**WHAT THE TASK ASKS**. Once you have located the line containing "ATOM 98 N N" in the material below, return it exactly along with each line after it through the line containing "ATOM 130 C CA".
┄┄┄┄┄┄┄┄┄┄
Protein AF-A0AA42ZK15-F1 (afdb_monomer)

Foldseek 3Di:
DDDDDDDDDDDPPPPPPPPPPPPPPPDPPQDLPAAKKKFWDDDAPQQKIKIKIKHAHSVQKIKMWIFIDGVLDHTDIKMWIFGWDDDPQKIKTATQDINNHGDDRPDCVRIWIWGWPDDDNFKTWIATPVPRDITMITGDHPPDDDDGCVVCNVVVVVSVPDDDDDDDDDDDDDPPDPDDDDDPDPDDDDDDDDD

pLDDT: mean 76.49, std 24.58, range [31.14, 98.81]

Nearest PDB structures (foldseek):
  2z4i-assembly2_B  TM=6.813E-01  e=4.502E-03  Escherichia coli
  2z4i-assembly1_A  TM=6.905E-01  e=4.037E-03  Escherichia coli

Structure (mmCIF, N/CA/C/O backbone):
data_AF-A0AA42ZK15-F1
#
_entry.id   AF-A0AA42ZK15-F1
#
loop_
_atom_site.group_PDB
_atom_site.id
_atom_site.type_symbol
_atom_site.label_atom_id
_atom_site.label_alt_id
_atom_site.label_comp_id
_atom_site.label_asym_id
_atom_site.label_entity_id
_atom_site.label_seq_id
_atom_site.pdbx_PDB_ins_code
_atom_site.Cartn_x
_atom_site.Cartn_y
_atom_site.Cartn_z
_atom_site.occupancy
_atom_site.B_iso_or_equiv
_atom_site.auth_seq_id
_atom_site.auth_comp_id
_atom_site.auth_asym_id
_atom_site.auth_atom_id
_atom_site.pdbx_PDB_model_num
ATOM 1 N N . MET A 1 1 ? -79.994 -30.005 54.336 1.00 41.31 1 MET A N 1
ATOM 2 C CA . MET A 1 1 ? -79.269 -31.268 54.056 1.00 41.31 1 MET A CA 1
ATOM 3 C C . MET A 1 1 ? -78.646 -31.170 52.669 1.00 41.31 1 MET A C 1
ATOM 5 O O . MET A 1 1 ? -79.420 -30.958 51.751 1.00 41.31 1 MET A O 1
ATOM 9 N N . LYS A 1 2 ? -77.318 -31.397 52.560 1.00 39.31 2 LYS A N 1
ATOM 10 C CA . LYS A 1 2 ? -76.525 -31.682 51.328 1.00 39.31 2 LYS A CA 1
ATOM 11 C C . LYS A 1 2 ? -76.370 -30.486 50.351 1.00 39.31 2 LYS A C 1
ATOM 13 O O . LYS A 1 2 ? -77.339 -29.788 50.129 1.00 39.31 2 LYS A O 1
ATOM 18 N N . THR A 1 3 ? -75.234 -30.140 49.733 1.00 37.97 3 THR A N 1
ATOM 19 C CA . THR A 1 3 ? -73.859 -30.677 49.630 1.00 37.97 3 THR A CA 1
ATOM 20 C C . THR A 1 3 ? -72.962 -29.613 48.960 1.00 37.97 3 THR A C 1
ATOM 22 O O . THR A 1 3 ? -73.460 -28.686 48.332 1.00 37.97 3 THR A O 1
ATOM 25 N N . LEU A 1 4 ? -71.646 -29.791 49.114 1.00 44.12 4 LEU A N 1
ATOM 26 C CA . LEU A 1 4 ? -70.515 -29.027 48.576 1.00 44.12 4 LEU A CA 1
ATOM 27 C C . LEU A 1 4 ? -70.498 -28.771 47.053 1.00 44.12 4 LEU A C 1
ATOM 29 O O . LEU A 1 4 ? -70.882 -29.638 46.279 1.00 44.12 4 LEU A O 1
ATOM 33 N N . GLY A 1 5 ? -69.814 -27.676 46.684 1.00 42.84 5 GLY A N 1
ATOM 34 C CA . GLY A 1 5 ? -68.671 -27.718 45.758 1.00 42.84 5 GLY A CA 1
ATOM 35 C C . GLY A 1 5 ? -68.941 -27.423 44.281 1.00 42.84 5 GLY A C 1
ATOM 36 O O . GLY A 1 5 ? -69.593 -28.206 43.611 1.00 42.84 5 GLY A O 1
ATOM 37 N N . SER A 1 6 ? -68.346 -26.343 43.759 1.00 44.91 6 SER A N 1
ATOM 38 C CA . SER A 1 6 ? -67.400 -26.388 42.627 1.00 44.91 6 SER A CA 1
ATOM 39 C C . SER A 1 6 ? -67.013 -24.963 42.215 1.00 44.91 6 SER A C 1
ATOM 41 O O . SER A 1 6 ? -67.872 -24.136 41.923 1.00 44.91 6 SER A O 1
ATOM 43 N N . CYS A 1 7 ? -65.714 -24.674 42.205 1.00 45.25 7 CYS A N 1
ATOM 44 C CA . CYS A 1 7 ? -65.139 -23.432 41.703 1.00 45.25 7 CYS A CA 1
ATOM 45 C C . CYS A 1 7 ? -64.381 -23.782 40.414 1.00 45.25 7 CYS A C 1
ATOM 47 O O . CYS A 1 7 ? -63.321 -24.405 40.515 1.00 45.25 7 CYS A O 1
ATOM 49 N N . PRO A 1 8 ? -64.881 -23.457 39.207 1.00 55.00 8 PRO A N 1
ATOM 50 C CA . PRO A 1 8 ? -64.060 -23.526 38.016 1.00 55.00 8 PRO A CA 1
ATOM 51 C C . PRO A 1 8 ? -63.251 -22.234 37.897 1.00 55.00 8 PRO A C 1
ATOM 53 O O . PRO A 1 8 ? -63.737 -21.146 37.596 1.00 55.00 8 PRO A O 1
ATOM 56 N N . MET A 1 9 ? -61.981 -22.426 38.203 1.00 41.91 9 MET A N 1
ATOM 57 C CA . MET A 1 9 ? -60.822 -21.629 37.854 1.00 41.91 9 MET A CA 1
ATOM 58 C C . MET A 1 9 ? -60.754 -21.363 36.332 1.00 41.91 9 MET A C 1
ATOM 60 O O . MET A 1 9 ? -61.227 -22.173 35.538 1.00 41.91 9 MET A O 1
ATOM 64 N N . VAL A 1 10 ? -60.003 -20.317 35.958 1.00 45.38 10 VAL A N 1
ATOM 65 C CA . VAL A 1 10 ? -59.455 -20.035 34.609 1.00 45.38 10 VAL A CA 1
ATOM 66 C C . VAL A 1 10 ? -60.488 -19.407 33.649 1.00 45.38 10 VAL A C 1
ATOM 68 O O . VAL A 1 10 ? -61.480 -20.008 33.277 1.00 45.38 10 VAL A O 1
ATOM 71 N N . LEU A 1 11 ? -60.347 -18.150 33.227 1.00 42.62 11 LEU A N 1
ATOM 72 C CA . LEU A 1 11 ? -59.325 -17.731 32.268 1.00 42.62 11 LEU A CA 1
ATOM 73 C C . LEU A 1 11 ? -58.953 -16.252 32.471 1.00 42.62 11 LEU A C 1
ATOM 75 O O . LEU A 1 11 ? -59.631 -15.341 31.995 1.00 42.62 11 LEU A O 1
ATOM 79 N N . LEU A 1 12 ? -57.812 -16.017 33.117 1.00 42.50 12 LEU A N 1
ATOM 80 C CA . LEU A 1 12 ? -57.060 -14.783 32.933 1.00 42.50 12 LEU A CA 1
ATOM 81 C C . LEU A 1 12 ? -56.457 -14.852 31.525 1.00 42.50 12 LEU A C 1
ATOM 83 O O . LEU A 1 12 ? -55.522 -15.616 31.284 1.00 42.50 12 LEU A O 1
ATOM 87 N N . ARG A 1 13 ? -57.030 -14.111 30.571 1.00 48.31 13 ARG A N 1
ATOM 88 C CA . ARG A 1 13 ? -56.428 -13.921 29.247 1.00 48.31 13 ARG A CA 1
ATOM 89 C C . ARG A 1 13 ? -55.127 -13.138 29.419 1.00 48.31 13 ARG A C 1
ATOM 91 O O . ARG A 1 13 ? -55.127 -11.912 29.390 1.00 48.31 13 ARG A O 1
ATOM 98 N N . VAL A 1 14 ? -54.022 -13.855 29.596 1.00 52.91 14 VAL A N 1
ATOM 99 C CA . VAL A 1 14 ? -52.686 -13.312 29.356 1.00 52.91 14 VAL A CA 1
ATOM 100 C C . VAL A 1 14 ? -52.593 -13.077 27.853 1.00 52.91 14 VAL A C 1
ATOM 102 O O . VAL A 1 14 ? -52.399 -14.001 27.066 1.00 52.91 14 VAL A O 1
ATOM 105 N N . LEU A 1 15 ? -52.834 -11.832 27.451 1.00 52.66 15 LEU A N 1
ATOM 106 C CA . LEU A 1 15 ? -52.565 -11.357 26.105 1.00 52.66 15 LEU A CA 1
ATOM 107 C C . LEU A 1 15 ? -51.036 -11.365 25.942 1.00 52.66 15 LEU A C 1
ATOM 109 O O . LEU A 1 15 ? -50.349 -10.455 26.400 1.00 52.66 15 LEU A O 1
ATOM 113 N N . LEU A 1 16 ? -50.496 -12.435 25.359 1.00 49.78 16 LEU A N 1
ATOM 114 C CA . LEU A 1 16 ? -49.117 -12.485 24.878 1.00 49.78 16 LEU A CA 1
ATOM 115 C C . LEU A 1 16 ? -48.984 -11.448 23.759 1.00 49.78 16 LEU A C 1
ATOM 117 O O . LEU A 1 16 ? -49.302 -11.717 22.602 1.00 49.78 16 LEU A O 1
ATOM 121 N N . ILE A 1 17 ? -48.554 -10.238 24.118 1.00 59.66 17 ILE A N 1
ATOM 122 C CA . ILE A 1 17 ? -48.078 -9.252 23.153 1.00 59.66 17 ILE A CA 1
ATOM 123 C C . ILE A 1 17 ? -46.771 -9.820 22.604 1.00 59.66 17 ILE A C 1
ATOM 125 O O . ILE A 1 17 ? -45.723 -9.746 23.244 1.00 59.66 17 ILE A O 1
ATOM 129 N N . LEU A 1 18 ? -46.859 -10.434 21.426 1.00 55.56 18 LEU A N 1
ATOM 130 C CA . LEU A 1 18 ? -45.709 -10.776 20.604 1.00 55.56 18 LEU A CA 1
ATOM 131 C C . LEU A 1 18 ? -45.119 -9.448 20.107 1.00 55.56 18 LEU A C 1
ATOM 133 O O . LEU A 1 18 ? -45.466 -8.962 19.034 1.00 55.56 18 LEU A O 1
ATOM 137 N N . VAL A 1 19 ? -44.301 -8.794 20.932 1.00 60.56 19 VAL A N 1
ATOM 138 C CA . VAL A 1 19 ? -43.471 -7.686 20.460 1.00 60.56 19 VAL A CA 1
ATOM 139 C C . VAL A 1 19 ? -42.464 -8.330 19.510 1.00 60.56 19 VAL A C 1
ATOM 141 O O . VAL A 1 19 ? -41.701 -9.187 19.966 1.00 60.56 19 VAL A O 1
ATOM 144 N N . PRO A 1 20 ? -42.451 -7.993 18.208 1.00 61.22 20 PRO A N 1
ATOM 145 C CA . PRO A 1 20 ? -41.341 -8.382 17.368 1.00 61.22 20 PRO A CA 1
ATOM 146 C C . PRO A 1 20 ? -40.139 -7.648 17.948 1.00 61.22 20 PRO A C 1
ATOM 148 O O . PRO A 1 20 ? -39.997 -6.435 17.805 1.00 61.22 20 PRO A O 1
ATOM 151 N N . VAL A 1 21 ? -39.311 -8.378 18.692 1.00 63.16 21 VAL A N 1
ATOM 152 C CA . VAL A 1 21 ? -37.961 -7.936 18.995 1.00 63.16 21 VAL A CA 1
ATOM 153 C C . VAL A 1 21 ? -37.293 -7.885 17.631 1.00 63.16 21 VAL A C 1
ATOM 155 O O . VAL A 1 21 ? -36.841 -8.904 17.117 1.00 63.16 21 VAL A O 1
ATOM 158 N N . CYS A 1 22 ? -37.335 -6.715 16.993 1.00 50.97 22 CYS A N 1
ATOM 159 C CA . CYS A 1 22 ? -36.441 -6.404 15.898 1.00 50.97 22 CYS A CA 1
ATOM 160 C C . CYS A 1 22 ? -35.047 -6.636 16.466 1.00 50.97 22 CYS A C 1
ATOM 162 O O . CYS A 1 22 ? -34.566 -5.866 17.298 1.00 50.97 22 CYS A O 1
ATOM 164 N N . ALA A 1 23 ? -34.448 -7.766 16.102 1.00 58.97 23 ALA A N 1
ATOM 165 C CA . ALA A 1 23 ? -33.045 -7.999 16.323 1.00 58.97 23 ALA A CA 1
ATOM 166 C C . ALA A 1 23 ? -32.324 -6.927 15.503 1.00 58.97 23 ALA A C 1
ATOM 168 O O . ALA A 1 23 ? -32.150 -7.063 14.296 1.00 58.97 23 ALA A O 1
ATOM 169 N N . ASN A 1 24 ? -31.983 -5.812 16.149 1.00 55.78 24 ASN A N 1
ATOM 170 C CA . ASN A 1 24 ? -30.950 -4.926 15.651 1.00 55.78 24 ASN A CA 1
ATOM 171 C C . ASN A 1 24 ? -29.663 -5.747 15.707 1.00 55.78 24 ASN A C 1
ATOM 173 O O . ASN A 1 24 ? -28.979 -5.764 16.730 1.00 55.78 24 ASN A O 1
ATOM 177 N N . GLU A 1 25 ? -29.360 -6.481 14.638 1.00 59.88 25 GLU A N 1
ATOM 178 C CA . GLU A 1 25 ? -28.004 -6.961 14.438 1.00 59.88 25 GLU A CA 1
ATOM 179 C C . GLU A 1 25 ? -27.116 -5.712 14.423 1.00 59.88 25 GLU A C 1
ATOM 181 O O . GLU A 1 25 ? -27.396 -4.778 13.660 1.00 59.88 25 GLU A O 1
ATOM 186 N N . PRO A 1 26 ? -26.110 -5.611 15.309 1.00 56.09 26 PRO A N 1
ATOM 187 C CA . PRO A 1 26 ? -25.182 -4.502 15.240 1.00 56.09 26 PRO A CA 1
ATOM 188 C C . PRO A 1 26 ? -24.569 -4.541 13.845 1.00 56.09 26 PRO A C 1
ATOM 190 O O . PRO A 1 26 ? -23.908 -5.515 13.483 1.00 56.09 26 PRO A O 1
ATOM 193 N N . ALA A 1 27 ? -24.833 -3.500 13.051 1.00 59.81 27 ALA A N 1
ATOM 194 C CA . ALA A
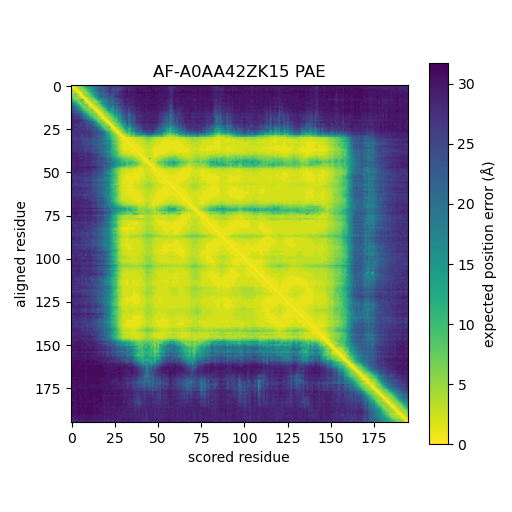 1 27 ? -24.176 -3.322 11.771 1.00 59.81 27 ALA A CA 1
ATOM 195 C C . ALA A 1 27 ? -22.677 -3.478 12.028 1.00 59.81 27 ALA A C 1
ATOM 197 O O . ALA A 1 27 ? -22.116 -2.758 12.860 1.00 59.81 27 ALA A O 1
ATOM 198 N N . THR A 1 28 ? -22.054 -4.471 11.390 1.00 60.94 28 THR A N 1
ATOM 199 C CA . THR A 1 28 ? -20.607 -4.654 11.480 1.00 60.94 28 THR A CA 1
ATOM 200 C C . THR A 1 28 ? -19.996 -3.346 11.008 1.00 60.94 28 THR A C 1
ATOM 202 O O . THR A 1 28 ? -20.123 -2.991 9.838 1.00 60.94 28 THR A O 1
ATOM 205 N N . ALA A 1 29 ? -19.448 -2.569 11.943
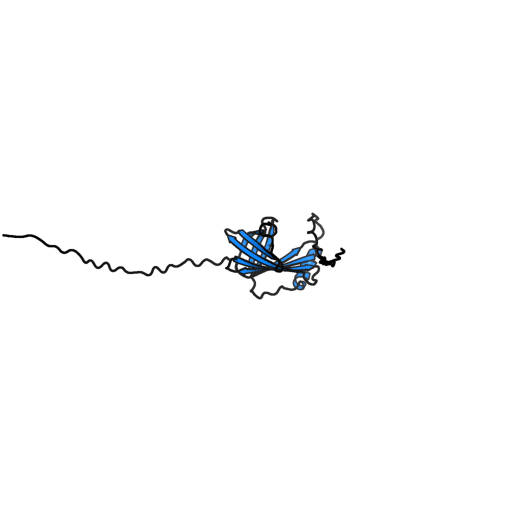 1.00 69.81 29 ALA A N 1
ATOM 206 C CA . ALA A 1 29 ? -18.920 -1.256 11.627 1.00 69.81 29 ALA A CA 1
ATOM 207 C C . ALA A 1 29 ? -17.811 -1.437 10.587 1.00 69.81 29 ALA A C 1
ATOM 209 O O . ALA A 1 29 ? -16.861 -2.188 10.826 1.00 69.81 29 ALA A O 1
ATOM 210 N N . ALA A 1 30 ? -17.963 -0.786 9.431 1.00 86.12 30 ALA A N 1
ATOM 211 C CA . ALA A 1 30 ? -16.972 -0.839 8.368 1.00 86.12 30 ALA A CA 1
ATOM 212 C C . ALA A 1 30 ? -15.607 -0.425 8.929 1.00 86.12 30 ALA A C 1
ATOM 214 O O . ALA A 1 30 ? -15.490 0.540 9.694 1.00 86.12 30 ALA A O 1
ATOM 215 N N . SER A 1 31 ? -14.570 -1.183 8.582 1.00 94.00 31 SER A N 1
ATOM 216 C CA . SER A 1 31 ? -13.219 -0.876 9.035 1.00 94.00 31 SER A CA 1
┄┄┄┄┄┄┄┄┄┄
**ANSWER TO THIS PROBLEM**.
ATOM 98 N N . VAL A 1 14 ? -54.022 -13.855 29.596 1.00 52.91 14 VAL A N 1
ATOM 99 C CA . VAL A 1 14 ? -52.686 -13.312 29.356 1.00 52.91 14 VAL A CA 1
ATOM 100 C C . VAL A 1 14 ? -52.593 -13.077 27.853 1.00 52.91 14 VAL A C 1
ATOM 102 O O . VAL A 1 14 ? -52.399 -14.001 27.066 1.00 52.91 14 VAL A O 1
ATOM 105 N N . LEU A 1 15 ? -52.834 -11.832 27.451 1.00 52.66 15 LEU A N 1
ATOM 106 C CA . LEU A 1 15 ? -52.565 -11.357 26.105 1.00 52.66 15 LEU A CA 1
ATOM 107 C C . LEU A 1 15 ? -51.036 -11.365 25.942 1.00 52.66 15 LEU A C 1
ATOM 109 O O . LEU A 1 15 ? -50.349 -10.455 26.400 1.00 52.66 15 LEU A O 1
ATOM 113 N N . LEU A 1 16 ? -50.496 -12.435 25.359 1.00 49.78 16 LEU A N 1
ATOM 114 C CA . LEU A 1 16 ? -49.117 -12.485 24.878 1.00 49.78 16 LEU A CA 1
ATOM 115 C C . LEU A 1 16 ? -48.984 -11.448 23.759 1.00 49.78 16 LEU A C 1
ATOM 117 O O . LEU A 1 16 ? -49.302 -11.717 22.602 1.00 49.78 16 LEU A O 1
ATOM 121 N N . ILE A 1 17 ? -48.554 -10.238 24.118 1.00 59.66 17 ILE A N 1
ATOM 122 C CA . ILE A 1 17 ? -48.078 -9.252 23.153 1.00 59.66 17 ILE A CA 1
ATOM 123 C C . ILE A 1 17 ? -46.771 -9.820 22.604 1.00 59.66 17 ILE A C 1
ATOM 125 O O . ILE A 1 17 ? -45.723 -9.746 23.244 1.00 59.66 17 ILE A O 1
ATOM 129 N N . LEU A 1 18 ? -46.859 -10.434 21.426 1.00 55.56 18 LEU A N 1
ATOM 130 C CA . LEU A 1 18 ? -45.709 -10.776 20.604 1.00 55.56 18 LEU A CA 1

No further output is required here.